Reference is made to FIG. 1, which is a block diagram of a conventional device capable of detecting a BIOS status for clock setting. It includes a BIOS 10, a clock generating integrated circuit (IC) 12, a CPU 14, a peripheral component interconnect (PCI) port 16, an accelerated graphic port (AGP) 18 and a double data rate (DDR) memory 20.
Its operation method employs the BIOS 10 to send the frequency setting value set by the user to the clock generating IC 12 to make it generate the frequencies necessary for the peripheral components.
Reference is made to FIG. 2, which is a block diagram of a conventional clock generating IC. It includes the BIOS 10, the clock generating IC 12, a logic control circuit 120, a phase-lock-loop (PLL) spread-spectrum unit 122, a crystal oscillator 124, a microprocessor frequency control unit 126, a PCI frequency control unit 128, an AGP frequency control unit 130 and a DDR memory frequency control unit 132.
Its operation method employs the BIOS 10 to send the frequency setting value set by the user to the logic control circuit 120 of the clock generating IC 12. The crystal oscillator 124 of the clock generating IC 12 will generate a clock signal with a constant period and send it to the PLL spread-spectrum unit 122. Subsequently, the PLL spread-spectrum unit 122 will send the clock signal to the logic control circuit 120, microprocessor frequency control unit 126, PCI frequency control unit 128, AGP frequency control unit 130 and DDR memory frequency control unit 132, respectively. Then, the logic control circuit 120 will generate the frequencies necessary for the peripheral components.

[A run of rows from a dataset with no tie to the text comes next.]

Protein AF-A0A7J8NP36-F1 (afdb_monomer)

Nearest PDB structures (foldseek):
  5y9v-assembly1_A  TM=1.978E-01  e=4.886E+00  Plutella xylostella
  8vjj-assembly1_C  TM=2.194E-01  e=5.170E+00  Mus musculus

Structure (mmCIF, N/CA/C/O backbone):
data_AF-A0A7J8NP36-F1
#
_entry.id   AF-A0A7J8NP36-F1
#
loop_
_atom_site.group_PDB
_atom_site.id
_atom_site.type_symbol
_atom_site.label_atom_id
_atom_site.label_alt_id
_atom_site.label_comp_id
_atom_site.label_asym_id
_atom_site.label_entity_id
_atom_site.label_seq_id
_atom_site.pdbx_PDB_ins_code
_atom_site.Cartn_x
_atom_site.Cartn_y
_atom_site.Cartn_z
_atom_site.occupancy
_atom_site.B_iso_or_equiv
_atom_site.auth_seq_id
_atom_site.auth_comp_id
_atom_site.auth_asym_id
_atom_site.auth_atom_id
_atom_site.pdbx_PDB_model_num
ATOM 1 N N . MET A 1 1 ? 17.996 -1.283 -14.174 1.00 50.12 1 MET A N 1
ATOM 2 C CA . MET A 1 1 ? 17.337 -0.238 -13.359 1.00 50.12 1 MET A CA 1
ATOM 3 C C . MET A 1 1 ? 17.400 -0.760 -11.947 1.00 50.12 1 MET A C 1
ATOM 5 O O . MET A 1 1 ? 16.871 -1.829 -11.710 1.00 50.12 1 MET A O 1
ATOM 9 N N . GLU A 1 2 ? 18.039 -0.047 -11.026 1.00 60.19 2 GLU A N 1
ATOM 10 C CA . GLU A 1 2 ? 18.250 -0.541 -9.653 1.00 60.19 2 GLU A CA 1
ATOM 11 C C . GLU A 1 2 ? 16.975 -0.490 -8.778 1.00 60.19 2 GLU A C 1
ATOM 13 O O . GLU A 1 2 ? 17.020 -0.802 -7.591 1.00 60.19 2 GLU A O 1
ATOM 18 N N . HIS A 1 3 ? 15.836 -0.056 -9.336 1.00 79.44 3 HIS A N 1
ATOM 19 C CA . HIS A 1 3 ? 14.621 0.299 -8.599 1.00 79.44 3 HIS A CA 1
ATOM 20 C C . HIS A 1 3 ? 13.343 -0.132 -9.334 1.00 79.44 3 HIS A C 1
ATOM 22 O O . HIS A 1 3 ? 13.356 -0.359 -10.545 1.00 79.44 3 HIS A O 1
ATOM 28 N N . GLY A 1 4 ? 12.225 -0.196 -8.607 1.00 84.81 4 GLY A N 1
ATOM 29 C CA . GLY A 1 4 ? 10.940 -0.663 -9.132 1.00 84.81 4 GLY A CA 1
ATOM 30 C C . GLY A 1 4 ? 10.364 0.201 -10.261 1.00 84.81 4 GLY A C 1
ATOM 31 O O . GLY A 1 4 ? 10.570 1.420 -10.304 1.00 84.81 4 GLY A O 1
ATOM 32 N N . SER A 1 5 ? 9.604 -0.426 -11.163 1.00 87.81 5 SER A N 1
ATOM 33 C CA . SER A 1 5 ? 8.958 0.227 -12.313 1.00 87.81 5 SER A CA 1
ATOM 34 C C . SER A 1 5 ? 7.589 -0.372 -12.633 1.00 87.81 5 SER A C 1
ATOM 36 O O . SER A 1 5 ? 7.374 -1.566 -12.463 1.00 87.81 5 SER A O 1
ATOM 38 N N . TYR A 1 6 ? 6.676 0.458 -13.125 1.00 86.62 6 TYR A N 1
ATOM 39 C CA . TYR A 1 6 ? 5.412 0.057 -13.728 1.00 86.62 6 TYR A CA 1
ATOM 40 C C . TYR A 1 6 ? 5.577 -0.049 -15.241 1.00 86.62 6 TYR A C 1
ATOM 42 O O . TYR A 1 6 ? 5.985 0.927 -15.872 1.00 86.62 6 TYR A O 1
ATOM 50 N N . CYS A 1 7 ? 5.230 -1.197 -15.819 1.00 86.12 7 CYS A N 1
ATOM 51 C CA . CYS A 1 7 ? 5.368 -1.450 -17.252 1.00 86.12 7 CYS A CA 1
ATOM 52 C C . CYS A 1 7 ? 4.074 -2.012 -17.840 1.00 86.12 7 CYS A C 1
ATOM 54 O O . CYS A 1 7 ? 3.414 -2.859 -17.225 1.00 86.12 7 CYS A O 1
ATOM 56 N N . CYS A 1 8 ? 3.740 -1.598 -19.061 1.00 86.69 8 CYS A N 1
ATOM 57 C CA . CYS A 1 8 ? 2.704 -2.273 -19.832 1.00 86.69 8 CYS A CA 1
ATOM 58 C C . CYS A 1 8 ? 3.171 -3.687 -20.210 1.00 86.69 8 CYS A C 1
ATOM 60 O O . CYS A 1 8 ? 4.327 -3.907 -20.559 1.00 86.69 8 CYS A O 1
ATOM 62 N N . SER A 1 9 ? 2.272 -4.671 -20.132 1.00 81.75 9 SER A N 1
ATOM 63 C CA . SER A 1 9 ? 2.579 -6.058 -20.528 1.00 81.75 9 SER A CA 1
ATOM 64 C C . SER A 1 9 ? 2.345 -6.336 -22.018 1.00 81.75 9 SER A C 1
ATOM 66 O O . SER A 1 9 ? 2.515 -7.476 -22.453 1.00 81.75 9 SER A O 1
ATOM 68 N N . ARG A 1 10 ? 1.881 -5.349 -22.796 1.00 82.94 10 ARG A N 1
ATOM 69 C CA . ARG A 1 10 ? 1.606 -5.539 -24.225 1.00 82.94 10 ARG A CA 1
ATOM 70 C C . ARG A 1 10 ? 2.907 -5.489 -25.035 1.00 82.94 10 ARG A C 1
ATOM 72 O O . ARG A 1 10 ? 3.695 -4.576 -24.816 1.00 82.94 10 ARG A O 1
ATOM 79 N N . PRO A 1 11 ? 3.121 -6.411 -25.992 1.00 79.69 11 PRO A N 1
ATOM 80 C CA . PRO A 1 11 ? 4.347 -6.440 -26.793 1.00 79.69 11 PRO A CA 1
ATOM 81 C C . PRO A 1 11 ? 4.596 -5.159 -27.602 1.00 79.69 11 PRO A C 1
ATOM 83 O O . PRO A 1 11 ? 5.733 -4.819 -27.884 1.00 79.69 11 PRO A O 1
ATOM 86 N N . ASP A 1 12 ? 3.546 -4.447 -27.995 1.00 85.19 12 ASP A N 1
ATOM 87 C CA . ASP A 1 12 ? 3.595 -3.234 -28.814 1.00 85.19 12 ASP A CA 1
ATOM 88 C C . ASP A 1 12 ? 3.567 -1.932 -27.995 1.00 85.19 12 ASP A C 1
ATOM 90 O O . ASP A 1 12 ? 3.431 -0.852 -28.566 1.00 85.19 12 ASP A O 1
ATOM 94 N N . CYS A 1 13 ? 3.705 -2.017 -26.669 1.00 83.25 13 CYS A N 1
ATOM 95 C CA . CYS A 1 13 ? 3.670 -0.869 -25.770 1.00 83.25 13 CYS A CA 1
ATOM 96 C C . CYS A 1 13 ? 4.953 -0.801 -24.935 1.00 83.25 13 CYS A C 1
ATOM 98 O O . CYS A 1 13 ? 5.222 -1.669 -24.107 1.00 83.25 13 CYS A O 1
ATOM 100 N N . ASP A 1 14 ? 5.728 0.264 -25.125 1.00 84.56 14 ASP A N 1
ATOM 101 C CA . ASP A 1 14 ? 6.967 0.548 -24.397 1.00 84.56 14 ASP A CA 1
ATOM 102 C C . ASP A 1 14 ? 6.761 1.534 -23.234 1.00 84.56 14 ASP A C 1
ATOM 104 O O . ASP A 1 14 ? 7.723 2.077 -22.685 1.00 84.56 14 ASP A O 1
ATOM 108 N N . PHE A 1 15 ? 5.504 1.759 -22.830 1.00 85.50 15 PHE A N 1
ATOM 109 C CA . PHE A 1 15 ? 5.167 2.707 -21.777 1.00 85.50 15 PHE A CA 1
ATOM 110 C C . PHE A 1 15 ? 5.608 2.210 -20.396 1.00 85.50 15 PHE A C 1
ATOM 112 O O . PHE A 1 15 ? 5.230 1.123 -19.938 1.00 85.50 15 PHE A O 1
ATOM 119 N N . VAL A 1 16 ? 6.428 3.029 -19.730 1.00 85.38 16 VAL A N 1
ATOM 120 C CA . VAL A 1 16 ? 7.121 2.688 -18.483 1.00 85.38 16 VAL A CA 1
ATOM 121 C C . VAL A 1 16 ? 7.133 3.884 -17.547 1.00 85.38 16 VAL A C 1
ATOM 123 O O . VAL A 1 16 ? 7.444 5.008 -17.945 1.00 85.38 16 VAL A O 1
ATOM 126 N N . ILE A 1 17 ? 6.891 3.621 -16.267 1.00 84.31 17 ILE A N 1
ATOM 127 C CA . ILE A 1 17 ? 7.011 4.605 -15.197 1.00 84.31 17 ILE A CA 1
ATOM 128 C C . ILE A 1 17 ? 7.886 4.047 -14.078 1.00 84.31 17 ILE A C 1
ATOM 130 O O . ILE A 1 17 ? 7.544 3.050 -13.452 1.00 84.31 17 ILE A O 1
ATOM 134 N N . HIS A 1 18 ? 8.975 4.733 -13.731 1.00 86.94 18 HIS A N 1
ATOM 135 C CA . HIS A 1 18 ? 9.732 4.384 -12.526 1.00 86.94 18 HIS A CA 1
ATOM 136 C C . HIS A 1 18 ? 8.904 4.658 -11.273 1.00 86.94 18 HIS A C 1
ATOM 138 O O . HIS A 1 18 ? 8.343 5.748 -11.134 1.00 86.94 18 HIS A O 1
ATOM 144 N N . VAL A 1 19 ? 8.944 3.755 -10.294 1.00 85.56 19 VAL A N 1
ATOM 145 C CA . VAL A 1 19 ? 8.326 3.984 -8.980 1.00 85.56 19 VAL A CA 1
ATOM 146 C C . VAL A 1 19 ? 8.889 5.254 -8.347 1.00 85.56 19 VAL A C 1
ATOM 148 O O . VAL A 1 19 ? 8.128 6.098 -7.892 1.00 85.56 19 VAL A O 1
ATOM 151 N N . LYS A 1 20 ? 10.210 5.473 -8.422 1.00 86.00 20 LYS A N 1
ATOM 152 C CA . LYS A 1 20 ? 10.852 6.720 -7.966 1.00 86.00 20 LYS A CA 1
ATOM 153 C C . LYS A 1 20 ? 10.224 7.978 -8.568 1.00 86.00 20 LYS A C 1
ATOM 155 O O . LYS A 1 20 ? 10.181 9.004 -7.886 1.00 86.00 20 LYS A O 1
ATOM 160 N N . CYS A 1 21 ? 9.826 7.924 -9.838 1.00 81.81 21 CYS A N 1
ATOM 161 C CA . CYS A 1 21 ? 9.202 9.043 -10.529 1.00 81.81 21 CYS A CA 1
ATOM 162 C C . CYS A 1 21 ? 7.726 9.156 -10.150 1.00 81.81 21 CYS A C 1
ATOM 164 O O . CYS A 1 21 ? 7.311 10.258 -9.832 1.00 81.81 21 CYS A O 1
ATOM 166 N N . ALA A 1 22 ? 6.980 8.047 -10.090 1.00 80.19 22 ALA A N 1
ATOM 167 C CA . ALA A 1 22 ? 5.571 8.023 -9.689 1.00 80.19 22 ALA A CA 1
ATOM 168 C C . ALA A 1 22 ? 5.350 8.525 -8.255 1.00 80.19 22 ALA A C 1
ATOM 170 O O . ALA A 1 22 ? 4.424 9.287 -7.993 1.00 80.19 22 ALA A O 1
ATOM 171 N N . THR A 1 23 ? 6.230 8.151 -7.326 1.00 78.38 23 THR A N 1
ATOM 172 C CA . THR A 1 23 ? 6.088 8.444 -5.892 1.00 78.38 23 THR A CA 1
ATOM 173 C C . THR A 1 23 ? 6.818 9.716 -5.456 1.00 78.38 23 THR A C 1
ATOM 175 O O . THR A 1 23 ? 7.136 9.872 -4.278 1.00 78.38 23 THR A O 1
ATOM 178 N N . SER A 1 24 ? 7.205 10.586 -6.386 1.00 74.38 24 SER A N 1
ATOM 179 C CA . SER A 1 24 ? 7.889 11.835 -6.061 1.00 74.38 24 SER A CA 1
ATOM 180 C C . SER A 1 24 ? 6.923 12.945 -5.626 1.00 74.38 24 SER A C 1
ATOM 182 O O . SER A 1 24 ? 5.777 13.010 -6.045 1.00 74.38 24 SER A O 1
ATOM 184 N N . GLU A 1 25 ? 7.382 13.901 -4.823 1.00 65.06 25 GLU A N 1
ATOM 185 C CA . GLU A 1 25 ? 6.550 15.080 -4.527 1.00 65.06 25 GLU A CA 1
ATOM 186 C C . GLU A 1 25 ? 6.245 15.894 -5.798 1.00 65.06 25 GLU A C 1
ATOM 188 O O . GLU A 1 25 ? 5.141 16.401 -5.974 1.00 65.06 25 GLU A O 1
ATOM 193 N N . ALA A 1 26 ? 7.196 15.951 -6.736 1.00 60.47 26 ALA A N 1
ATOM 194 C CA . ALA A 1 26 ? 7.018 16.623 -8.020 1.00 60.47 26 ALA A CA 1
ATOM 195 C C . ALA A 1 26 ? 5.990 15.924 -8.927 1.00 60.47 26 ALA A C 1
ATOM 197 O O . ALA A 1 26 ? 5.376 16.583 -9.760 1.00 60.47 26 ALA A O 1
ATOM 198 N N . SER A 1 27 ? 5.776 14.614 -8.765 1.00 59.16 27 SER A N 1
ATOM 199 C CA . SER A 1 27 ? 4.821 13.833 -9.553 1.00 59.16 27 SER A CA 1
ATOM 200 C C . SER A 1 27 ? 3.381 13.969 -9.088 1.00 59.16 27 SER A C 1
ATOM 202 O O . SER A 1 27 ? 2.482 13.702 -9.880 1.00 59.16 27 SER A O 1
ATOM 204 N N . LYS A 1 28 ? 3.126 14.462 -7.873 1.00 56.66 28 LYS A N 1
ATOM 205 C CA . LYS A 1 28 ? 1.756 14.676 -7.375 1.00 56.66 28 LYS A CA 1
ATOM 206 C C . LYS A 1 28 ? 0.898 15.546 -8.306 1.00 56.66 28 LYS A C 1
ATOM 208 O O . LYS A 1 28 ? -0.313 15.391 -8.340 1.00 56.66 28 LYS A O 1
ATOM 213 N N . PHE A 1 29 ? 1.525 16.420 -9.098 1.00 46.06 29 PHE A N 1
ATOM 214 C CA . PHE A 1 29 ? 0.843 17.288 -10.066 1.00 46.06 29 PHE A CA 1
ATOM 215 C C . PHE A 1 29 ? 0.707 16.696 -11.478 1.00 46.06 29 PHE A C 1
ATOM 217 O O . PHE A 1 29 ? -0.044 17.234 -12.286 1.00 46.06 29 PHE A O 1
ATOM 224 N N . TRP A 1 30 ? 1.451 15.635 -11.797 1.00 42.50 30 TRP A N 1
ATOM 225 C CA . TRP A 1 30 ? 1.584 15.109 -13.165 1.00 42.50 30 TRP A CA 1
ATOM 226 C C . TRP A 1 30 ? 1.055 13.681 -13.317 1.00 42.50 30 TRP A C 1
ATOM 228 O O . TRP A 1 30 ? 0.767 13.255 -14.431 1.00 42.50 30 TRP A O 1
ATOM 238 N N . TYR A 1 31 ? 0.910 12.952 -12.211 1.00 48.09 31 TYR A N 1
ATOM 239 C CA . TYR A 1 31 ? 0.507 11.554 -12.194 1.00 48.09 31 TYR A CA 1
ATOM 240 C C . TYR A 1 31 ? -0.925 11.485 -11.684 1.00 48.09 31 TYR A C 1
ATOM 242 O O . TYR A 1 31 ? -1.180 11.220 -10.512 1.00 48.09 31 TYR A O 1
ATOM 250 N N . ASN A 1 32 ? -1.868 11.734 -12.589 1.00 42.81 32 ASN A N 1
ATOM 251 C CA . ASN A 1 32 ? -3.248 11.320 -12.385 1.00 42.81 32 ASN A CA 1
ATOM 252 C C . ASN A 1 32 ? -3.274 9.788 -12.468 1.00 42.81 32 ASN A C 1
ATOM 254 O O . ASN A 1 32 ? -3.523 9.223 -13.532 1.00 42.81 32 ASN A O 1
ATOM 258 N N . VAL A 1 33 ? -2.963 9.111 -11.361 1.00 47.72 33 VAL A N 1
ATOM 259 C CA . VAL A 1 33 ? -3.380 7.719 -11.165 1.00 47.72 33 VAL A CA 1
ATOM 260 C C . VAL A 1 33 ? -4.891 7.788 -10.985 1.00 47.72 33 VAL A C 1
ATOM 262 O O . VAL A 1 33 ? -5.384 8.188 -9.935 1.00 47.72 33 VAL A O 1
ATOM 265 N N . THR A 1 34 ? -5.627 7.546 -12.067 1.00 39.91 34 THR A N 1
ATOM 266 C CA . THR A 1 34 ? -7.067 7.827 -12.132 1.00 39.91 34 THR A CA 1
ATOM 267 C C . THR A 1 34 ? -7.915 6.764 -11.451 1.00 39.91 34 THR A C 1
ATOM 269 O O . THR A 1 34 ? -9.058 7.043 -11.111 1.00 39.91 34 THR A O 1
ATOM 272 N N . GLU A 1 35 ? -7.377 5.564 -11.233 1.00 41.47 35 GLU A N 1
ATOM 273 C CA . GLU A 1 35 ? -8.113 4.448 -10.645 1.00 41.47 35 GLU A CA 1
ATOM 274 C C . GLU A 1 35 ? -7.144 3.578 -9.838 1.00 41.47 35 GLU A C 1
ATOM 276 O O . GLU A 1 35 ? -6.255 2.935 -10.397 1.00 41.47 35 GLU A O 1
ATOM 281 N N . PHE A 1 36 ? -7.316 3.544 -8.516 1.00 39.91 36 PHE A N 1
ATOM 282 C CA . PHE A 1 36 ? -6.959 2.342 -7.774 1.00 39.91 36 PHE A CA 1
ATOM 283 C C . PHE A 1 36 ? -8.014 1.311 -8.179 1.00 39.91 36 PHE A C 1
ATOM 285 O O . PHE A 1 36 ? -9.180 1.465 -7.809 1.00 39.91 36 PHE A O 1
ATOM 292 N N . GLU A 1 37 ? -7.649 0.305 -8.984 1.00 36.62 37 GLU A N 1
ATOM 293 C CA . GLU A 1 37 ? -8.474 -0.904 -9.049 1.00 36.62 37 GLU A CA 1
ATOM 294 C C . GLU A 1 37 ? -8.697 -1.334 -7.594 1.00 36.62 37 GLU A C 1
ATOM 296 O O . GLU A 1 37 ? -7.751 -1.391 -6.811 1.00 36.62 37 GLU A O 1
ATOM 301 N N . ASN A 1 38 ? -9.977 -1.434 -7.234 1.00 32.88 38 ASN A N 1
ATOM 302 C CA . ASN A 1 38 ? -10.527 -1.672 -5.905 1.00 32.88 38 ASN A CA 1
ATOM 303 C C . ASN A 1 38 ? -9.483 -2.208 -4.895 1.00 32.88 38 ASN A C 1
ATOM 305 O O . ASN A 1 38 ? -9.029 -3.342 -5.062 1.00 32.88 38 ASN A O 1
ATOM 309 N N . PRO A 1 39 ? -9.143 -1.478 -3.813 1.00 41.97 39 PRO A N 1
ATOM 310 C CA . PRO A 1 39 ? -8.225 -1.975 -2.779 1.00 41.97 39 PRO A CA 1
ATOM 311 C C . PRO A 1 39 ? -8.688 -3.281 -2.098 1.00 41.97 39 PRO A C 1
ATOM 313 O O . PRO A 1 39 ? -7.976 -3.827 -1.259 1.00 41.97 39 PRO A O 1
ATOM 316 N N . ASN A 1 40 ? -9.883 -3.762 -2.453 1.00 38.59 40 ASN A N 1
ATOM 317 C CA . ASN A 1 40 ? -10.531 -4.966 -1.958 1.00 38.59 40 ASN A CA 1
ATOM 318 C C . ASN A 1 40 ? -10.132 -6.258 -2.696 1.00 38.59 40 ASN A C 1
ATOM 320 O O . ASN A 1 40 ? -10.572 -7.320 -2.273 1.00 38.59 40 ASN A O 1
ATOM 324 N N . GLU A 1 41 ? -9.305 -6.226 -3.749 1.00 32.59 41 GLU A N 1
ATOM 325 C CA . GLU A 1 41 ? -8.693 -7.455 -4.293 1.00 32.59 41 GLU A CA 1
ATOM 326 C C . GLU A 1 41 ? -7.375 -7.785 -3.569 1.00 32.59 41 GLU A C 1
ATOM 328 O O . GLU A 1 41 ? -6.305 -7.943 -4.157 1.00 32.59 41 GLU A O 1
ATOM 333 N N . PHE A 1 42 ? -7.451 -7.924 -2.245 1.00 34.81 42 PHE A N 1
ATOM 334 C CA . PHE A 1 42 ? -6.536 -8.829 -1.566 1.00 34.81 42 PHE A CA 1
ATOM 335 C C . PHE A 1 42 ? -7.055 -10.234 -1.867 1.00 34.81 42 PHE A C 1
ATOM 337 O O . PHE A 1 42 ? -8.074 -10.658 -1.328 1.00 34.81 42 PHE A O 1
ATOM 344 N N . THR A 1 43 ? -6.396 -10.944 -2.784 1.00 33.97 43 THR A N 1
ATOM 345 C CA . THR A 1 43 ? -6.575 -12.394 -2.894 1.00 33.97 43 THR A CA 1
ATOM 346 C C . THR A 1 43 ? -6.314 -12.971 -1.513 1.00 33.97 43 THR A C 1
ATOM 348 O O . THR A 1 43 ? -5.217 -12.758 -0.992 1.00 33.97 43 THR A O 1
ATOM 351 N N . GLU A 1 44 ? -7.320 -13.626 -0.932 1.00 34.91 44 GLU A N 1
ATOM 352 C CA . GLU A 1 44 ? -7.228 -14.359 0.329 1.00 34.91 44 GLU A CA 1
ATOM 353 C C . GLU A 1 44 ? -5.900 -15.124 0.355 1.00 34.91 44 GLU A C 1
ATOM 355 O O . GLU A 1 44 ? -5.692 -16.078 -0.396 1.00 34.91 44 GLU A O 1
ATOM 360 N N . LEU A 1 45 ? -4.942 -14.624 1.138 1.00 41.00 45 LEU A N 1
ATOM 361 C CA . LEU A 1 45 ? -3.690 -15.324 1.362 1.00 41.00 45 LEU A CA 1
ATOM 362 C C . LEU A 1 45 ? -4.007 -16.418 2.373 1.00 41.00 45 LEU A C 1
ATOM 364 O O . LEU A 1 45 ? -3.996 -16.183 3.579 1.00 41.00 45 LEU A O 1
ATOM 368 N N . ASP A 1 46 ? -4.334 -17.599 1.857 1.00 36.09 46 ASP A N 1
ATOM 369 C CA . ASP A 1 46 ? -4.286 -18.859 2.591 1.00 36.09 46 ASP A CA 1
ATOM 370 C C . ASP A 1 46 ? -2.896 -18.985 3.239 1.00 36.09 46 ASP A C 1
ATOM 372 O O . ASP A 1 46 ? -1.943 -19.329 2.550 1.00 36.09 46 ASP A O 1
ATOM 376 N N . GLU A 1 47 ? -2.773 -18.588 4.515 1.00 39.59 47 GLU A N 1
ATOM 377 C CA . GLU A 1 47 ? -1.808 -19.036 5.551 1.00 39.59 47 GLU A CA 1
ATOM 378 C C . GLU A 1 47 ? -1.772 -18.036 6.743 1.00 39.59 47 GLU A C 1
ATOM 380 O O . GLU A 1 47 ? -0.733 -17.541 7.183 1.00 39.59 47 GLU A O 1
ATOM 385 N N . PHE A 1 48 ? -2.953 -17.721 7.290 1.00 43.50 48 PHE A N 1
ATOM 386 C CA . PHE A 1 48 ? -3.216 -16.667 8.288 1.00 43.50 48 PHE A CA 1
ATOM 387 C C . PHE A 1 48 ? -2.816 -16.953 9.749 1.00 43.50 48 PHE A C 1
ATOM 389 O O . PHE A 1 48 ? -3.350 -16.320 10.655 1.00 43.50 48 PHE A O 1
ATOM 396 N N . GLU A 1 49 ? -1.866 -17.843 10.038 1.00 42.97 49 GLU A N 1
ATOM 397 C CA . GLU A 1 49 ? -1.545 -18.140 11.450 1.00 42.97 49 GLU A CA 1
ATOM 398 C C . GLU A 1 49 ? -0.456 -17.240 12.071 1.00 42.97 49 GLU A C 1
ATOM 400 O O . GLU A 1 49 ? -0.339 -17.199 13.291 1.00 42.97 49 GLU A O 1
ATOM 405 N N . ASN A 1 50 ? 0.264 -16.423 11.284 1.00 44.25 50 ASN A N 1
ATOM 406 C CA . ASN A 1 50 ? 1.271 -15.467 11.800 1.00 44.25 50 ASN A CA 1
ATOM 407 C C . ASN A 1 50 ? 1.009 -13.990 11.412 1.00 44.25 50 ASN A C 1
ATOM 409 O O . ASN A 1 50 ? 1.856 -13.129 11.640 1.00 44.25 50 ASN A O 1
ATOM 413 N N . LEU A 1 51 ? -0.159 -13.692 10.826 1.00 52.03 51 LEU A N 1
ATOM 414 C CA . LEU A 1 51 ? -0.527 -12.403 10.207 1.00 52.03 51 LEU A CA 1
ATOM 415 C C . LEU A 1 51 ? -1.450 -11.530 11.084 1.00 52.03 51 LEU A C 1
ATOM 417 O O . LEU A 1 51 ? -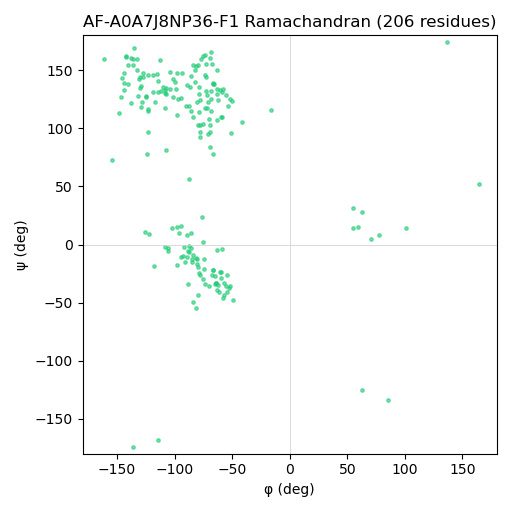2.079 -10.594 10.594 1.00 52.03 51 LEU A O 1
ATOM 421 N N . ILE A 1 52 ? -1.584 -11.849 12.373 1.00 59.72 52 ILE A N 1
ATOM 422 C CA . ILE A 1 52 ? -2.653 -11.301 13.214 1.00 59.72 52 ILE A CA 1
ATOM 423 C C . ILE A 1 52 ? -2.311 -9.870 13.639 1.00 59.72 52 ILE A C 1
ATOM 425 O O . ILE A 1 52 ? -1.531 -9.650 14.565 1.00 59.72 52 ILE A O 1
ATOM 429 N N . ILE A 1 53 ? -2.938 -8.893 12.987 1.00 74.19 53 ILE A N 1
ATOM 430 C CA . ILE A 1 53 ? -3.110 -7.559 13.566 1.00 74.19 53 ILE A CA 1
ATOM 431 C C . ILE A 1 53 ? -3.970 -7.735 14.821 1.00 74.19 53 ILE A C 1
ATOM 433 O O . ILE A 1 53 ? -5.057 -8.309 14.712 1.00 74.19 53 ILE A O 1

At present, users usually raise the operation frequency of the CPU to obtain the best performance. Sometimes, they may raise the frequency of the CPU excessively. This causes a system to be unstable, to crash or to malfunction. In these situations, the watchdog mechanism may also be unable to work. In the worse case, the user needs to delete the data stored by CMOS components. However, this reinitializes the system and causes the user further inconvenient.
Further, after the operating system switches to the sleep mode, the host computer still needs to keep providing some electricity to the clock generator so as to make it able to output the last operation frequency normally when the system is woken up.
If the host computer doesn't keep providing some electricity to the clock generator, the BIOS will reset the operation frequency when the system is woken up. Such a way will require the capacity of the EEPROM used to store the BIOS to be larger. At the same time, it will cause the software engineer more trouble.
Accordingly, as discussed above, the prior art still has some drawbacks that could be improved. The present invention aims to resolve the drawbacks in the prior art.